• DESCRIPTION OF THE TASK: Repeat the lines below exactly as written, please, from the line with "ATOM 2 C CA" to the line with "ATOM 28 C CA", both lines included, and no others.

• RECORDS FOR THE EXERCISE:
- - -

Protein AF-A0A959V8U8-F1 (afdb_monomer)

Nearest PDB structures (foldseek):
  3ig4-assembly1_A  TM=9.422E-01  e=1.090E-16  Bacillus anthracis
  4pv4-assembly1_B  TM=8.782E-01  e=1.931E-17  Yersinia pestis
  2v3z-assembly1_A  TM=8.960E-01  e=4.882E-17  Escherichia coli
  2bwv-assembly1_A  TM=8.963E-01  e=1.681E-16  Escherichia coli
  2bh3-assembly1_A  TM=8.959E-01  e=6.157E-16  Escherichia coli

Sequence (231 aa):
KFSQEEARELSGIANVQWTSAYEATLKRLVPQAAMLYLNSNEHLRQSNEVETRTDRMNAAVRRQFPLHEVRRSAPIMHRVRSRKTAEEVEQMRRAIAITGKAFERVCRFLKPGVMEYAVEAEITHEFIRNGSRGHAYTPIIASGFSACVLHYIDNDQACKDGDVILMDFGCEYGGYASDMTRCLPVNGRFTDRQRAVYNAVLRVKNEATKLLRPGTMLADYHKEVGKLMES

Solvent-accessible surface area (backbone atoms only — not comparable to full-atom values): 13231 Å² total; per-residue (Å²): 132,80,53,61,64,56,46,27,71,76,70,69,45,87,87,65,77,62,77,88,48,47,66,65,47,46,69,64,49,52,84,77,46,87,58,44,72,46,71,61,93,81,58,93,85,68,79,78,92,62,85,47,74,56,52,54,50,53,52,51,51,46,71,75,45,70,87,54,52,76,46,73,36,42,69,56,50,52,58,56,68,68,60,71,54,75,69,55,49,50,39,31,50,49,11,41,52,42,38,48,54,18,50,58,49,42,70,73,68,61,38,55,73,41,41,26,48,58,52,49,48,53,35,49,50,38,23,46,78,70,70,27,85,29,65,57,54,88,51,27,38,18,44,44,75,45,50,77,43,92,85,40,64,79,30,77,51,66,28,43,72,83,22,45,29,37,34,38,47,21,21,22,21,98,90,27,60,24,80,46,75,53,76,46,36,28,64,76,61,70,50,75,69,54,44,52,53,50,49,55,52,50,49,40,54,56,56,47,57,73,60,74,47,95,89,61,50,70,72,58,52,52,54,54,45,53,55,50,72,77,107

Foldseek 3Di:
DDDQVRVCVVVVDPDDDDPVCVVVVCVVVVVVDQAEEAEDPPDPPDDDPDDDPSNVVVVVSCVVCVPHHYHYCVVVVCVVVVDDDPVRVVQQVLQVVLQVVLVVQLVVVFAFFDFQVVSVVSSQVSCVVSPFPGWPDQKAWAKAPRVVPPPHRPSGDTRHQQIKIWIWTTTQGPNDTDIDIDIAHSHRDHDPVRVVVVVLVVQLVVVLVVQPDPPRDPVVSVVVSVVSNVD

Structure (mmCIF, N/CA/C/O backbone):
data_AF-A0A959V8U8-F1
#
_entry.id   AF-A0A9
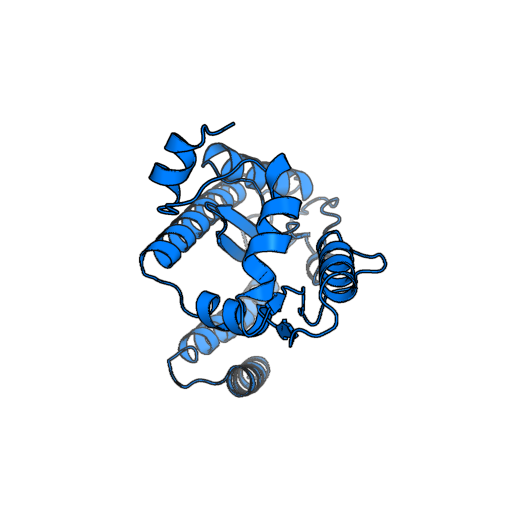59V8U8-F1
#
loop_
_atom_site.group_PDB
_atom_site.id
_atom_site.type_symbol
_atom_site.label_atom_id
_atom_site.label_alt_id
_atom_site.label_comp_id
_atom_site.label_asym_id
_atom_site.label_entity_id
_atom_site.label_seq_id
_atom_site.pdbx_PDB_ins_code
_atom_site.Cartn_x
_atom_site.Cartn_y
_atom_site.Cartn_z
_atom_site.occupancy
_atom_site.B_iso_or_equiv
_atom_site.auth_seq_id
_atom_site.auth_comp_id
_atom_site.auth_asym_id
_atom_site.auth_atom_id
_atom_site.pdbx_PDB_model_num
ATOM 1 N N . LYS A 1 1 ? 27.067 -1.157 -6.476 1.00 73.94 1 LYS A N 1
ATOM 2 C CA . LYS A 1 1 ? 26.578 -1.158 -7.879 1.00 73.94 1 LYS A CA 1
ATOM 3 C C . LYS A 1 1 ? 26.899 -2.526 -8.441 1.00 73.94 1 LYS A C 1
ATOM 5 O O . LYS A 1 1 ? 28.018 -2.951 -8.207 1.00 73.94 1 LYS A O 1
ATOM 10 N N . PHE A 1 2 ? 25.957 -3.170 -9.126 1.00 90.06 2 PHE A N 1
ATOM 11 C CA . PHE A 1 2 ? 26.227 -4.456 -9.764 1.00 90.06 2 PHE A CA 1
ATOM 12 C C . PHE A 1 2 ? 27.209 -4.303 -10.932 1.00 90.06 2 PHE A C 1
ATOM 14 O O . PHE A 1 2 ? 27.172 -3.291 -11.644 1.00 90.06 2 PHE A O 1
ATOM 21 N N . SER A 1 3 ? 28.059 -5.304 -11.132 1.00 95.62 3 SER A N 1
ATOM 22 C CA . SER A 1 3 ? 28.767 -5.537 -12.387 1.00 95.62 3 SER A CA 1
ATOM 23 C C . SER A 1 3 ? 27.781 -6.006 -13.471 1.00 95.62 3 SER A C 1
ATOM 25 O O . SER A 1 3 ? 26.630 -6.351 -13.192 1.00 95.62 3 SER A O 1
ATOM 27 N N . GLN A 1 4 ? 28.208 -6.013 -14.738 1.00 96.19 4 GLN A N 1
ATOM 28 C CA . GLN A 1 4 ? 27.368 -6.562 -15.810 1.00 96.19 4 GLN A CA 1
ATOM 29 C C . GLN A 1 4 ? 27.119 -8.063 -15.629 1.00 96.19 4 GLN A C 1
ATOM 31 O O . GLN A 1 4 ? 26.047 -8.536 -15.984 1.00 96.19 4 GLN A O 1
ATOM 36 N N . GLU A 1 5 ? 28.093 -8.799 -15.094 1.00 96.69 5 GLU A N 1
ATOM 37 C CA . GLU A 1 5 ? 27.984 -10.236 -14.843 1.00 96.69 5 GLU A CA 1
ATOM 38 C C . GLU A 1 5 ? 26.983 -10.527 -13.723 1.00 96.69 5 GLU A C 1
ATOM 40 O O . GLU A 1 5 ? 26.022 -11.255 -13.954 1.00 96.69 5 GLU A O 1
ATOM 45 N N . GLU A 1 6 ? 27.108 -9.836 -12.586 1.00 97.25 6 GLU A N 1
ATOM 46 C CA . GLU A 1 6 ? 26.164 -9.944 -11.466 1.00 97.25 6 GLU A CA 1
ATOM 47 C C . GLU A 1 6 ? 24.732 -9.597 -11.904 1.00 97.25 6 GLU A C 1
ATOM 49 O O . GLU A 1 6 ? 23.770 -10.261 -11.527 1.00 97.25 6 GLU A O 1
ATOM 54 N N . ALA A 1 7 ? 24.571 -8.566 -12.742 1.00 96.31 7 ALA A N 1
ATOM 55 C CA . ALA A 1 7 ? 23.265 -8.188 -13.268 1.00 96.31 7 ALA A CA 1
ATOM 56 C C . ALA A 1 7 ? 22.669 -9.255 -14.204 1.00 96.31 7 ALA A C 1
ATOM 58 O O . ALA A 1 7 ? 21.456 -9.473 -14.163 1.00 96.31 7 ALA A O 1
ATOM 59 N N . ARG A 1 8 ? 23.484 -9.918 -15.041 1.00 96.81 8 ARG A N 1
ATOM 60 C CA . ARG A 1 8 ? 23.027 -11.028 -15.900 1.00 96.
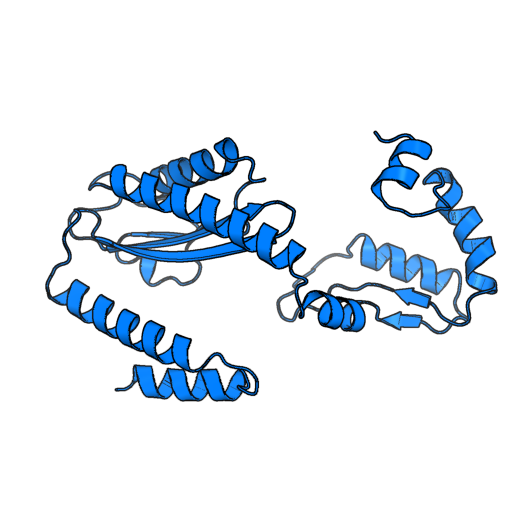81 8 ARG A CA 1
ATOM 61 C C . ARG A 1 8 ? 22.585 -12.217 -15.058 1.00 96.81 8 ARG A C 1
ATOM 63 O O . ARG A 1 8 ? 21.494 -12.729 -15.287 1.00 96.81 8 ARG A O 1
ATOM 70 N N . GLU A 1 9 ? 23.405 -12.611 -14.088 1.00 97.19 9 GLU A N 1
ATOM 71 C CA . GLU A 1 9 ? 23.129 -13.743 -13.201 1.00 97.19 9 GLU A CA 1
ATOM 72 C C . GLU A 1 9 ? 21.844 -13.517 -12.396 1.00 97.19 9 GLU A C 1
ATOM 74 O O . GLU A 1 9 ? 20.953 -14.363 -12.402 1.00 97.19 9 GLU A O 1
ATOM 79 N N . LEU A 1 10 ? 21.695 -12.339 -11.782 1.00 96.19 10 LEU A N 1
ATOM 80 C CA . LEU A 1 10 ? 20.548 -12.033 -10.928 1.00 96.19 10 LEU A CA 1
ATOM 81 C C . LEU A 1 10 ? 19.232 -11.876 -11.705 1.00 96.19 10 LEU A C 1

- - -

• REPLY TO THE TASK:
ATOM 2 C CA . LYS A 1 1 ? 26.578 -1.158 -7.879 1.00 73.94 1 LYS A CA 1
ATOM 3 C C . LYS A 1 1 ? 26.899 -2.526 -8.441 1.00 73.94 1 LYS A C 1
ATOM 5 O O . LYS A 1 1 ? 28.018 -2.951 -8.207 1.00 73.94 1 LYS A O 1
ATOM 10 N N . PHE A 1 2 ? 25.957 -3.170 -9.126 1.00 90.06 2 PHE A N 1
ATOM 11 C CA . PHE A 1 2 ? 26.227 -4.456 -9.764 1.00 90.06 2 PHE A CA 1
ATOM 12 C C . PHE A 1 2 ? 27.209 -4.303 -10.932 1.00 90.06 2 PHE A C 1
ATOM 14 O O . PHE A 1 2 ? 27.172 -3.291 -11.644 1.00 90.06 2 PHE A O 1
ATOM 21 N N . SER A 1 3 ? 28.059 -5.304 -11.132 1.00 95.62 3 SER A N 1
ATOM 22 C CA . SER A 1 3 ? 28.767 -5.537 -12.387 1.00 95.62 3 SER A CA 1
ATOM 23 C C . SER A 1 3 ? 27.781 -6.006 -13.471 1.00 95.62 3 SER A C 1
ATOM 25 O O . SER A 1 3 ? 26.630 -6.351 -13.192 1.00 95.62 3 SER A O 1
ATOM 27 N N . GLN A 1 4 ? 28.208 -6.013 -14.738 1.00 96.19 4 GLN A N 1
ATOM 28 C CA . GLN A 1 4 ? 27.368 -6.562 -15.810 1.00 96.19 4 GLN A CA 1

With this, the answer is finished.